From the records below, set down exactly the lines starting with the line that contains "Protein AF-A0A8S4SD25-F1 (afdb_monomer_lite)" and going on through the line that contains "ATOM 3 C C . VAL". Nothing else is wanted.

Collected data entries:
==*==

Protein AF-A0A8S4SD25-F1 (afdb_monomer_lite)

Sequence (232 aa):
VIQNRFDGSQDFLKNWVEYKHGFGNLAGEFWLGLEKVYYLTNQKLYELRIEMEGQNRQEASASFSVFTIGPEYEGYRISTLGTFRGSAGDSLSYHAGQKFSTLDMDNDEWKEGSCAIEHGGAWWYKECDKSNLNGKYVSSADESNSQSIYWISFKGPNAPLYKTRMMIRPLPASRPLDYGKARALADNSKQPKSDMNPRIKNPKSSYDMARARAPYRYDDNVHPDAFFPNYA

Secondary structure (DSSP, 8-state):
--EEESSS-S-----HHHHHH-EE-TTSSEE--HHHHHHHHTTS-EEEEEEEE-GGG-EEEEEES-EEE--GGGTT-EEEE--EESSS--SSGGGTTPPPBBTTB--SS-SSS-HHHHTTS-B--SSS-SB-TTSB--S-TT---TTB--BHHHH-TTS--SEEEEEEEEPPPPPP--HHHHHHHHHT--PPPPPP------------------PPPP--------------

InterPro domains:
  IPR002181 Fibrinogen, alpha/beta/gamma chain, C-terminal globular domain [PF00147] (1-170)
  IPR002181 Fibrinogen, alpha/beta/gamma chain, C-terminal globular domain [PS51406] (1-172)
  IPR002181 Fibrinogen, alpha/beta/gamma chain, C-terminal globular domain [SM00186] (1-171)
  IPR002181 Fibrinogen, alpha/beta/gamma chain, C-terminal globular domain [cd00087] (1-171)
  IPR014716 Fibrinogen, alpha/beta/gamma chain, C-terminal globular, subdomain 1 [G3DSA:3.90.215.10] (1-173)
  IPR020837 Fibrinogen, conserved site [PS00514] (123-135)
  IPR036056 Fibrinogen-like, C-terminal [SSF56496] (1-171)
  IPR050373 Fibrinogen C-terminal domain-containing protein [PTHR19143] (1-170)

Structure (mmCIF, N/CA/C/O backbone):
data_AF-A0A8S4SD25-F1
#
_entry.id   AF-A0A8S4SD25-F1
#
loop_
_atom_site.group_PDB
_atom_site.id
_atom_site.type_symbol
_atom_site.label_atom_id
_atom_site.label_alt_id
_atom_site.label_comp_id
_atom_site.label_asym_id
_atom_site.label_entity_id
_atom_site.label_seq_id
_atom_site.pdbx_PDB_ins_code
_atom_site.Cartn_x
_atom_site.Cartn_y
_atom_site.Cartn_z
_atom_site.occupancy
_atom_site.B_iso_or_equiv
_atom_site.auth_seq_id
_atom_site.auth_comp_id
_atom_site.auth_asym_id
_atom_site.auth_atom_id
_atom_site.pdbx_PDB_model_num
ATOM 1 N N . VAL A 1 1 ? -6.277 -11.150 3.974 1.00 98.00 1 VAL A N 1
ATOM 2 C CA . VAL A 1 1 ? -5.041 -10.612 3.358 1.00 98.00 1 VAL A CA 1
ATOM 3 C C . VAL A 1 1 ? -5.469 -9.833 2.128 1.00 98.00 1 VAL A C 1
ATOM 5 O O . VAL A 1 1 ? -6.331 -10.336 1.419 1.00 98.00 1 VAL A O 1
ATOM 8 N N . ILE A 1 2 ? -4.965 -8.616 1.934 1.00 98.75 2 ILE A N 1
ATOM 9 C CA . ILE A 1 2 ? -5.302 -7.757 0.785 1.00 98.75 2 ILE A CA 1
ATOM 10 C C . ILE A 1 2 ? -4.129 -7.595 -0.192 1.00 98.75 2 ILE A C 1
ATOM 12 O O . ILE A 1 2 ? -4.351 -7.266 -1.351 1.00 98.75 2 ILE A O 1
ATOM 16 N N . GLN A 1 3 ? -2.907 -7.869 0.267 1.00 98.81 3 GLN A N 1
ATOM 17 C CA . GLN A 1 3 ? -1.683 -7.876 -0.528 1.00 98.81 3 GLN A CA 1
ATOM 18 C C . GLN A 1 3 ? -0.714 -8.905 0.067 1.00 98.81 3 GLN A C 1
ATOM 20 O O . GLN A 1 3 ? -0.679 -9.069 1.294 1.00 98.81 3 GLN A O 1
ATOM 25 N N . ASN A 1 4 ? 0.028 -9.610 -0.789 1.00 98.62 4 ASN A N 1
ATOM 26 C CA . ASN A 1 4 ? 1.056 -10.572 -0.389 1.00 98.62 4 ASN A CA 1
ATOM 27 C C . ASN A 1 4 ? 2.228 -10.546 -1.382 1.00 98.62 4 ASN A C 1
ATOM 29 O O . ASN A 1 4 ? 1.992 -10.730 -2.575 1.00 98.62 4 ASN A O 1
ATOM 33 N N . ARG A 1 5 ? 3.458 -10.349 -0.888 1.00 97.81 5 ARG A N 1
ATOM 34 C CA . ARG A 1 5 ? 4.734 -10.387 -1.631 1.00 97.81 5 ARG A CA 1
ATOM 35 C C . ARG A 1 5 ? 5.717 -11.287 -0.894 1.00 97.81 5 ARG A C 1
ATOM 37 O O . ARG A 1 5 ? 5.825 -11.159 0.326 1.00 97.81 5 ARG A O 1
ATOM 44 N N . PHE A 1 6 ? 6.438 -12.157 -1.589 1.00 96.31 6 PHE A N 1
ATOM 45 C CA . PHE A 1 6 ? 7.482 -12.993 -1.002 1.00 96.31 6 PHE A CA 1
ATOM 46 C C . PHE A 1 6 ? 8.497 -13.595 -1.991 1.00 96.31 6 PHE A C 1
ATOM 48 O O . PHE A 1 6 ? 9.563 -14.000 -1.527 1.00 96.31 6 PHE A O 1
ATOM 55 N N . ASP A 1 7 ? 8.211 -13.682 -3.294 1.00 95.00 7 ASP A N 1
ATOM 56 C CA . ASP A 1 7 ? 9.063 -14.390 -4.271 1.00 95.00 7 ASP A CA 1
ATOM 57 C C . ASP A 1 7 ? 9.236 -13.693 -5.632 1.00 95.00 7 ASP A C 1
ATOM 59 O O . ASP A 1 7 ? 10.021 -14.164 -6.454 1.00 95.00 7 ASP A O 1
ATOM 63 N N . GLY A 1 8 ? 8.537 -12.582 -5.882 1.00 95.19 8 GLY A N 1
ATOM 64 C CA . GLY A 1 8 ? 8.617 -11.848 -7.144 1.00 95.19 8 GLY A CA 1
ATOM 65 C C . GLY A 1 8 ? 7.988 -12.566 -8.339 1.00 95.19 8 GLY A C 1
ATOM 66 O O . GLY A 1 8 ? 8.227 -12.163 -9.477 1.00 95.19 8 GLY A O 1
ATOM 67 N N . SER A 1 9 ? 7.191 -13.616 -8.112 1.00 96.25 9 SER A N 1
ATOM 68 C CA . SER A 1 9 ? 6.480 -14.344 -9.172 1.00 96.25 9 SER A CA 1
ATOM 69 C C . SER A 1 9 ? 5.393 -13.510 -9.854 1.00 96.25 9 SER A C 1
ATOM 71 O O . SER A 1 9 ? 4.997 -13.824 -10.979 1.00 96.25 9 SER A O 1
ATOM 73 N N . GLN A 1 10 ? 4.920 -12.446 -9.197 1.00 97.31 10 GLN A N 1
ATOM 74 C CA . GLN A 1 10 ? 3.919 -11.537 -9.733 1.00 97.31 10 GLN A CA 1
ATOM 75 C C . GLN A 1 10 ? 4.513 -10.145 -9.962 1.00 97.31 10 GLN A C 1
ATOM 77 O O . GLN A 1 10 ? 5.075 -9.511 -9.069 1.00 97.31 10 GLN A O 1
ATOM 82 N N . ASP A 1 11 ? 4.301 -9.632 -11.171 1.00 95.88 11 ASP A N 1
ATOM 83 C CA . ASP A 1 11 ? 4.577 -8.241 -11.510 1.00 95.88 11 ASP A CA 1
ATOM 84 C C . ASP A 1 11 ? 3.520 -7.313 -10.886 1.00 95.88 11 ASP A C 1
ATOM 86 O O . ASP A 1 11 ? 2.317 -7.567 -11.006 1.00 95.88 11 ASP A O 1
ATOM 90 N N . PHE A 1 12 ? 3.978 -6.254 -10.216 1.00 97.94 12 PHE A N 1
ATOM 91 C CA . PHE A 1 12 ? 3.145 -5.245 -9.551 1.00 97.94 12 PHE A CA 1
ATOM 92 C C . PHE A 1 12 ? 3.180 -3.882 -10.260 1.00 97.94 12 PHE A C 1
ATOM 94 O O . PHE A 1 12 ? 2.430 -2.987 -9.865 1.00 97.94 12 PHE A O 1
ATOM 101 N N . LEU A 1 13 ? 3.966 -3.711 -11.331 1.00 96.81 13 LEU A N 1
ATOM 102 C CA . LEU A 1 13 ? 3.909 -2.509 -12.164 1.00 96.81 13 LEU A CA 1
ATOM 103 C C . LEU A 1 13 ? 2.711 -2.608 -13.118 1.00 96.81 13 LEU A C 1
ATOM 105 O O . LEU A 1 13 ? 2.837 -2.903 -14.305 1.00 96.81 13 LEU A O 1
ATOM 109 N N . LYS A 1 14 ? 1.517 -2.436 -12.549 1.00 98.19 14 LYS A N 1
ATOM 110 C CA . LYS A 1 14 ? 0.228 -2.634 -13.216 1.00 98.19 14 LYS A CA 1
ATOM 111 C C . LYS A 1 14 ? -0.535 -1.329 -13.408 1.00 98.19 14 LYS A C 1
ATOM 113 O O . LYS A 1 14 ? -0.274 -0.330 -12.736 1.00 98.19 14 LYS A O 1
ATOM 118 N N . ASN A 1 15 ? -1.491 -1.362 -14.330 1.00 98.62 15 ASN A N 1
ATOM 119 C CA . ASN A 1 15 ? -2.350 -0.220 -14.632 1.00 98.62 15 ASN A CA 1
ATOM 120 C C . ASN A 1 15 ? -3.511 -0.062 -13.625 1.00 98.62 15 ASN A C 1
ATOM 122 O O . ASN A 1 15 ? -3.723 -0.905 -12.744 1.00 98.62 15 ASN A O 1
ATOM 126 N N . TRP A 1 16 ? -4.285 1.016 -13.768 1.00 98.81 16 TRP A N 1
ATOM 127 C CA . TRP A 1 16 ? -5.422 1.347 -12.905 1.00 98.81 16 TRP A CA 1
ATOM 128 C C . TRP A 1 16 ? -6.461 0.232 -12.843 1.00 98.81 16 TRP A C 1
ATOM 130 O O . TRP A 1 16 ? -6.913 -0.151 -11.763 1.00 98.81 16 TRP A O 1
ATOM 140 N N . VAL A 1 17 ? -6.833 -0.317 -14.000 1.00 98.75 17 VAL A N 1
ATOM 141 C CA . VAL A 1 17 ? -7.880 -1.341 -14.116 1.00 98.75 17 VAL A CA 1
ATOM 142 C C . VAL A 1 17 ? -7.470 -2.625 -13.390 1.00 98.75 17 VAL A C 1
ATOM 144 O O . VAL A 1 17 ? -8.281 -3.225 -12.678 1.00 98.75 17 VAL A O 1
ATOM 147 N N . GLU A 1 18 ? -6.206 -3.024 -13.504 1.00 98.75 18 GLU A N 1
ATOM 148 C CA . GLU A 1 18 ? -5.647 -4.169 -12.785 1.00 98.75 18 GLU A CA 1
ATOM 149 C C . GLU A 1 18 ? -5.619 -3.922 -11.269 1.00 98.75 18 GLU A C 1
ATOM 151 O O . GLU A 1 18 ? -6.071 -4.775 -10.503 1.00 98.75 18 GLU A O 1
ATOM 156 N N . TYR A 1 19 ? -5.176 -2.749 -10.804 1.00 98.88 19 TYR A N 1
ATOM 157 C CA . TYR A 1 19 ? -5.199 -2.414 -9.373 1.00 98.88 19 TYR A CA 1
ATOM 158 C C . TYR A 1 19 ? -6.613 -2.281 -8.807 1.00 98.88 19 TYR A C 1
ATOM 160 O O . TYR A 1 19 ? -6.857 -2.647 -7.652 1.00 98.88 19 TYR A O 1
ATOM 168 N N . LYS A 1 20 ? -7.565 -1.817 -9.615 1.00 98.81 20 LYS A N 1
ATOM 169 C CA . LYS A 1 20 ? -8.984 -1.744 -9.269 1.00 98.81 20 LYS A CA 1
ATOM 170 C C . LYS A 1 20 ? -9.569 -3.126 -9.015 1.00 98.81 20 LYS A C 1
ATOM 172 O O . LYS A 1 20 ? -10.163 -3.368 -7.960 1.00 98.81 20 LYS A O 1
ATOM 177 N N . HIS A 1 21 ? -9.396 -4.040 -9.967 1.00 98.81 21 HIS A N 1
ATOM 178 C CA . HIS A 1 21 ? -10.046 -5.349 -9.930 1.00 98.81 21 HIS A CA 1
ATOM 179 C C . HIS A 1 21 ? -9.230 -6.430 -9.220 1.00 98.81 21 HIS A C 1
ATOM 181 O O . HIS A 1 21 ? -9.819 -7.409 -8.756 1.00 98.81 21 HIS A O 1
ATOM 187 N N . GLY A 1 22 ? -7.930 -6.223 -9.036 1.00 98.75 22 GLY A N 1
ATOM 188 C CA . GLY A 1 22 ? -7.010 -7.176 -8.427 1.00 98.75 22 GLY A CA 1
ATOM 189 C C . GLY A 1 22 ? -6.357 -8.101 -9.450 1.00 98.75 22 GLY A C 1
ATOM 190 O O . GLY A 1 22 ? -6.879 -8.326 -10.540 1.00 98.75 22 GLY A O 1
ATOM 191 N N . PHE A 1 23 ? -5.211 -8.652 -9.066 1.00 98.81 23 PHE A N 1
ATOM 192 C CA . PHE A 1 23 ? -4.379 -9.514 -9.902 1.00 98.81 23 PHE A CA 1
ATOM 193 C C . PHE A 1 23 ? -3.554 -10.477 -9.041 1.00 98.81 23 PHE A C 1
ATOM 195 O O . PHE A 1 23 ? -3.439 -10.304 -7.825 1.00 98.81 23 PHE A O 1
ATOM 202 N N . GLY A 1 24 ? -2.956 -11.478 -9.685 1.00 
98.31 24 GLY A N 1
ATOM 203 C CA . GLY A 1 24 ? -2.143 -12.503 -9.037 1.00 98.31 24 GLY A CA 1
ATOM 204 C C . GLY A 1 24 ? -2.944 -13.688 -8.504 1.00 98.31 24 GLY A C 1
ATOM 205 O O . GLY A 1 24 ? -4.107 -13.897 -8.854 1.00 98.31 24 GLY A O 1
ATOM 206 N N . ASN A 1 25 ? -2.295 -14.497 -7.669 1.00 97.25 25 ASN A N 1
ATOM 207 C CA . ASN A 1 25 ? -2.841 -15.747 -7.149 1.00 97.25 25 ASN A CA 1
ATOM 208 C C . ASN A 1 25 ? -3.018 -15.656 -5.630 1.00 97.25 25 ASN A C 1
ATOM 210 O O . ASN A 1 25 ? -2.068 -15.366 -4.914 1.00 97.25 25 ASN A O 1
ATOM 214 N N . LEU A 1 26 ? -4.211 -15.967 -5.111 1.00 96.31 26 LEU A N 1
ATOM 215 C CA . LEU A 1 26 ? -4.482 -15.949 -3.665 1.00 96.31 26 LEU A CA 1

==*==

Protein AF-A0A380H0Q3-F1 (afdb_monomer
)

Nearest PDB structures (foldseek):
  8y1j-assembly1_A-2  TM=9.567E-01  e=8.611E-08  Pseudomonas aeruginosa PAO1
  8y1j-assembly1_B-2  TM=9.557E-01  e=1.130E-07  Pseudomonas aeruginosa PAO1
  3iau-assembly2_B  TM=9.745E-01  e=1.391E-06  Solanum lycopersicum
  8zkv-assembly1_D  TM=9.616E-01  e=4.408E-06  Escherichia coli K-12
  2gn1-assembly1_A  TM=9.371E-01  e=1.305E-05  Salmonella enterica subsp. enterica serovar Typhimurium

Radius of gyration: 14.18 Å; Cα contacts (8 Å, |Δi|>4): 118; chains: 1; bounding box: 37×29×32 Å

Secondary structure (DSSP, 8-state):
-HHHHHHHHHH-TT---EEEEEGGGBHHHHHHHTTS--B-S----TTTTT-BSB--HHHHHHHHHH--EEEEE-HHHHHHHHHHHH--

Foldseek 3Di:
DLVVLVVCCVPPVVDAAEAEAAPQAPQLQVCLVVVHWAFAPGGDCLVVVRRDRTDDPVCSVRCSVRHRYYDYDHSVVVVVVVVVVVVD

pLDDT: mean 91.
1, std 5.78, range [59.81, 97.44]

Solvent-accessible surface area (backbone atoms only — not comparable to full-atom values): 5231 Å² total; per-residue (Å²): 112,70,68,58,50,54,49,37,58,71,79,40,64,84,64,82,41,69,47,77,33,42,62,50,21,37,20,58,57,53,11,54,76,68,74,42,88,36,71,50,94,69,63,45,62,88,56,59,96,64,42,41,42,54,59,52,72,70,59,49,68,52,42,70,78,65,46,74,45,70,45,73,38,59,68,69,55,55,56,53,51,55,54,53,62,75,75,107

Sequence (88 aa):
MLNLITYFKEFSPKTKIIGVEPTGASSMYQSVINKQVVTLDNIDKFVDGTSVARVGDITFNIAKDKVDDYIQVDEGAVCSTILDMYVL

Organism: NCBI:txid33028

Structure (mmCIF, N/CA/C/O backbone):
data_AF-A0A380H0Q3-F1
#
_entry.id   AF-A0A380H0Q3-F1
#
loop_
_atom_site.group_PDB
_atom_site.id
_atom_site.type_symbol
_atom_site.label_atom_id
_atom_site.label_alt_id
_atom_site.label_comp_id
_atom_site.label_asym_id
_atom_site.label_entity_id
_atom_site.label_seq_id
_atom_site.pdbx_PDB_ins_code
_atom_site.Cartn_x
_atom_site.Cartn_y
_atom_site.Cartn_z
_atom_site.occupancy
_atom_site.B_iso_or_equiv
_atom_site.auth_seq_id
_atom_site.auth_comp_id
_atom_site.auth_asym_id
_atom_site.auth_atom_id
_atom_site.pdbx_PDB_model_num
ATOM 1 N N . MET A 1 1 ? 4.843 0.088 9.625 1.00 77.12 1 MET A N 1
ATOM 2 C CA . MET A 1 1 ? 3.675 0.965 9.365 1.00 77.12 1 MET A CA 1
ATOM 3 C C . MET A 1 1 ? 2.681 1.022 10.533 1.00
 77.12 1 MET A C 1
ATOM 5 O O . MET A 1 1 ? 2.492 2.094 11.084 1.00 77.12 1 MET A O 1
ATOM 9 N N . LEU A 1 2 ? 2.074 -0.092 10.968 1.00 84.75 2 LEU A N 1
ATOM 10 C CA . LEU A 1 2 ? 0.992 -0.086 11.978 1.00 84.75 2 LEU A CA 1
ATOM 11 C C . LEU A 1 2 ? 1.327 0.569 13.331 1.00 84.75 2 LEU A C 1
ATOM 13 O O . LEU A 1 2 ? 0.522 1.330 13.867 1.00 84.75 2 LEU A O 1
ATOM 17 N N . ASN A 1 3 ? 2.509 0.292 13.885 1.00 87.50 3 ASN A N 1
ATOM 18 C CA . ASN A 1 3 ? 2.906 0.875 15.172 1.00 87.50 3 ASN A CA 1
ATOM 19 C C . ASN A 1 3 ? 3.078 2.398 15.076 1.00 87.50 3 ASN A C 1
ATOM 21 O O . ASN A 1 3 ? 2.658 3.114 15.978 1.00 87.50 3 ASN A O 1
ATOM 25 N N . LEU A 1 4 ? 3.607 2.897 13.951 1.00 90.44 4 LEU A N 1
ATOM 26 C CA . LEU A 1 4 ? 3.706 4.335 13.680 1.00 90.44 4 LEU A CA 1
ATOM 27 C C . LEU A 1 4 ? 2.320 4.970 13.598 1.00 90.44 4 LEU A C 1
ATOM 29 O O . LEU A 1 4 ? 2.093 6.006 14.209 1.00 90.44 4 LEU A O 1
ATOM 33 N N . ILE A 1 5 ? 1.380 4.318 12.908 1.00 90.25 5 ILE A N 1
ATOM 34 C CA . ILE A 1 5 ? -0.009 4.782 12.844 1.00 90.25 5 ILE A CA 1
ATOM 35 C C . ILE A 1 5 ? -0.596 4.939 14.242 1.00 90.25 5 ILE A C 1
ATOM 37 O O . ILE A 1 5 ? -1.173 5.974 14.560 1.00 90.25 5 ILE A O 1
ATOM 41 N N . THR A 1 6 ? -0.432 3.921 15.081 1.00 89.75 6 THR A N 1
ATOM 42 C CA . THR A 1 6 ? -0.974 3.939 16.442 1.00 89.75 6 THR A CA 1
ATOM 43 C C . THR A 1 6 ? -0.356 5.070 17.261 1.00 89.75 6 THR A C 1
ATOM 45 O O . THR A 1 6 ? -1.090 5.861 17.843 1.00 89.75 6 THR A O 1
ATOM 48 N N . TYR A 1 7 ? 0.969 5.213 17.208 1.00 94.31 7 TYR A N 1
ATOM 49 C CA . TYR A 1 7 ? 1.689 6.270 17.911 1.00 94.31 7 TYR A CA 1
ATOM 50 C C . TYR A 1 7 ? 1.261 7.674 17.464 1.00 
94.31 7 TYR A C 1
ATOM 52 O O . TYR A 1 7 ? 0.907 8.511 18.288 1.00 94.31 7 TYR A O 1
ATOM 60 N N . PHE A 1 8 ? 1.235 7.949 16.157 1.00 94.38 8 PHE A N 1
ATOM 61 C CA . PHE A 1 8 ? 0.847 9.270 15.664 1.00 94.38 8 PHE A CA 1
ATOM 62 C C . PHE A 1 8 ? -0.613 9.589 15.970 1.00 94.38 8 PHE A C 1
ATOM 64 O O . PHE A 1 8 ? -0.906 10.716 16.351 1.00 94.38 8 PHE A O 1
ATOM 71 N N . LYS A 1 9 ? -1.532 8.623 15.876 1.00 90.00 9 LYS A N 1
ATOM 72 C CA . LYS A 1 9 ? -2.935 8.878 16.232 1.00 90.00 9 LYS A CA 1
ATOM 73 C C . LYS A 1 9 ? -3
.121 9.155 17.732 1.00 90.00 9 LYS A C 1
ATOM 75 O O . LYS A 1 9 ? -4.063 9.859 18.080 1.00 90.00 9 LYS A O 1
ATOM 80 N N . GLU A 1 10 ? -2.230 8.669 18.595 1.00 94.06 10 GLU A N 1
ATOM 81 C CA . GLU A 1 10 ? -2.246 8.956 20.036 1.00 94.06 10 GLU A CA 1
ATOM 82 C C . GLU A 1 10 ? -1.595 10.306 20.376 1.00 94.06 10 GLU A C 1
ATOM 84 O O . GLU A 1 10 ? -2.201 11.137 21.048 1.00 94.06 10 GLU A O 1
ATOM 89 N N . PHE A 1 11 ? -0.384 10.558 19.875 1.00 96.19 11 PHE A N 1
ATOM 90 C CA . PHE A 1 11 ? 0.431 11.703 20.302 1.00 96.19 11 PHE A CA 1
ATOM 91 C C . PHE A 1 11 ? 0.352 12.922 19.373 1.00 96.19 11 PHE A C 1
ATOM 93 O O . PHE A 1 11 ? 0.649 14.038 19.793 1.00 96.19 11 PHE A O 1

==*==

→ SOLUTION TO THIS EXERCISE
Protein AF-A0A8S4SD25-F1 (afdb_monomer_lite)

Sequence (232 aa):
VIQNRFDGSQDFLKNWVEYKHGFGNLAGEFWLGLEKVYYLTNQKLYELRIEMEGQNRQEASASFSVFTIGPEYEGYRISTLGTFRGSAGDSLSYHAGQKFSTLDMDNDEWKEGSCAIEHGGAWWYKECDKSNLNGKYVSSADESNSQSIYWISFKGPNAPLYKTRMMIRPLPASRPLDYGKARALADNSKQPKSDMNPRIKNPKSSYDMARARAPYRYDDNVHPDAFFPNYA

Secondary structure (DSSP, 8-state):
--EEESSS-S-----HHHHHH-EE-TTSSEE--HHHHHHHHTTS-EEEEEEEE-GGG-EEEEEES-EEE--GGGTT-EEEE--EESSS--SSGGGTTPPPBBTTB--SS-SSS-HHHHTTS-B--SSS-SB-TTSB--S-TT---TTB--BHHHH-TTS--SEEEEEEEEPPPPPP--HHHHHHHHHT--PPPPPP------------------PPPP--------------

InterPro domains:
  IPR002181 Fibrinogen, alpha/beta/gamma chain, C-terminal globular domain [PF00147] (1-170)
  IPR002181 Fibrinogen, alpha/beta/gamma chain, C-terminal globular domain [PS51406] (1-172)
  IPR002181 Fibrinogen, alpha/beta/gamma chain, C-terminal globular domain [SM00186] (1-171)
  IPR002181 Fibrinogen, alpha/beta/gamma chain, C-terminal globular domain [cd00087] (1-171)
  IPR014716 Fibrinogen, alpha/beta/gamma chain, C-terminal globular, subdomain 1 [G3DSA:3.90.215.10] (1-173)
  IPR020837 Fibrinogen, conserved site [PS00514] (123-135)
  IPR036056 Fibrinogen-like, C-terminal [SSF56496] (1-171)
  IPR050373 Fibrinogen C-terminal domain-containing protein [PTHR19143] (1-170)

Structure (mmCIF, N/CA/C/O backbone):
data_AF-A0A8S4SD25-F1
#
_entry.id   AF-A0A8S4SD25-F1
#
loop_
_atom_site.group_PDB
_atom_site.id
_atom_site.type_symbol
_atom_site.label_atom_id
_atom_site.label_alt_id
_atom_site.label_comp_id
_atom_site.label_asym_id
_atom_site.label_entity_id
_atom_site.label_seq_id
_atom_site.pdbx_PDB_ins_code
_atom_site.Cartn_x
_atom_site.Cartn_y
_atom_site.Cartn_z
_atom_site.occupancy
_atom_site.B_iso_or_equiv
_atom_site.auth_seq_id
_atom_site.auth_comp_id
_atom_site.auth_asym_id
_atom_site.auth_atom_id
_atom_site.pdbx_PDB_model_num
ATOM 1 N N . VAL A 1 1 ? -6.277 -11.150 3.974 1.00 98.00 1 VAL A N 1
ATOM 2 C CA . VAL A 1 1 ? -5.041 -10.612 3.358 1.00 98.00 1 VAL A CA 1
ATOM 3 C C . VAL A 1 1 ? -5.469 -9.833 2.128 1.00 98.00 1 VAL A C 1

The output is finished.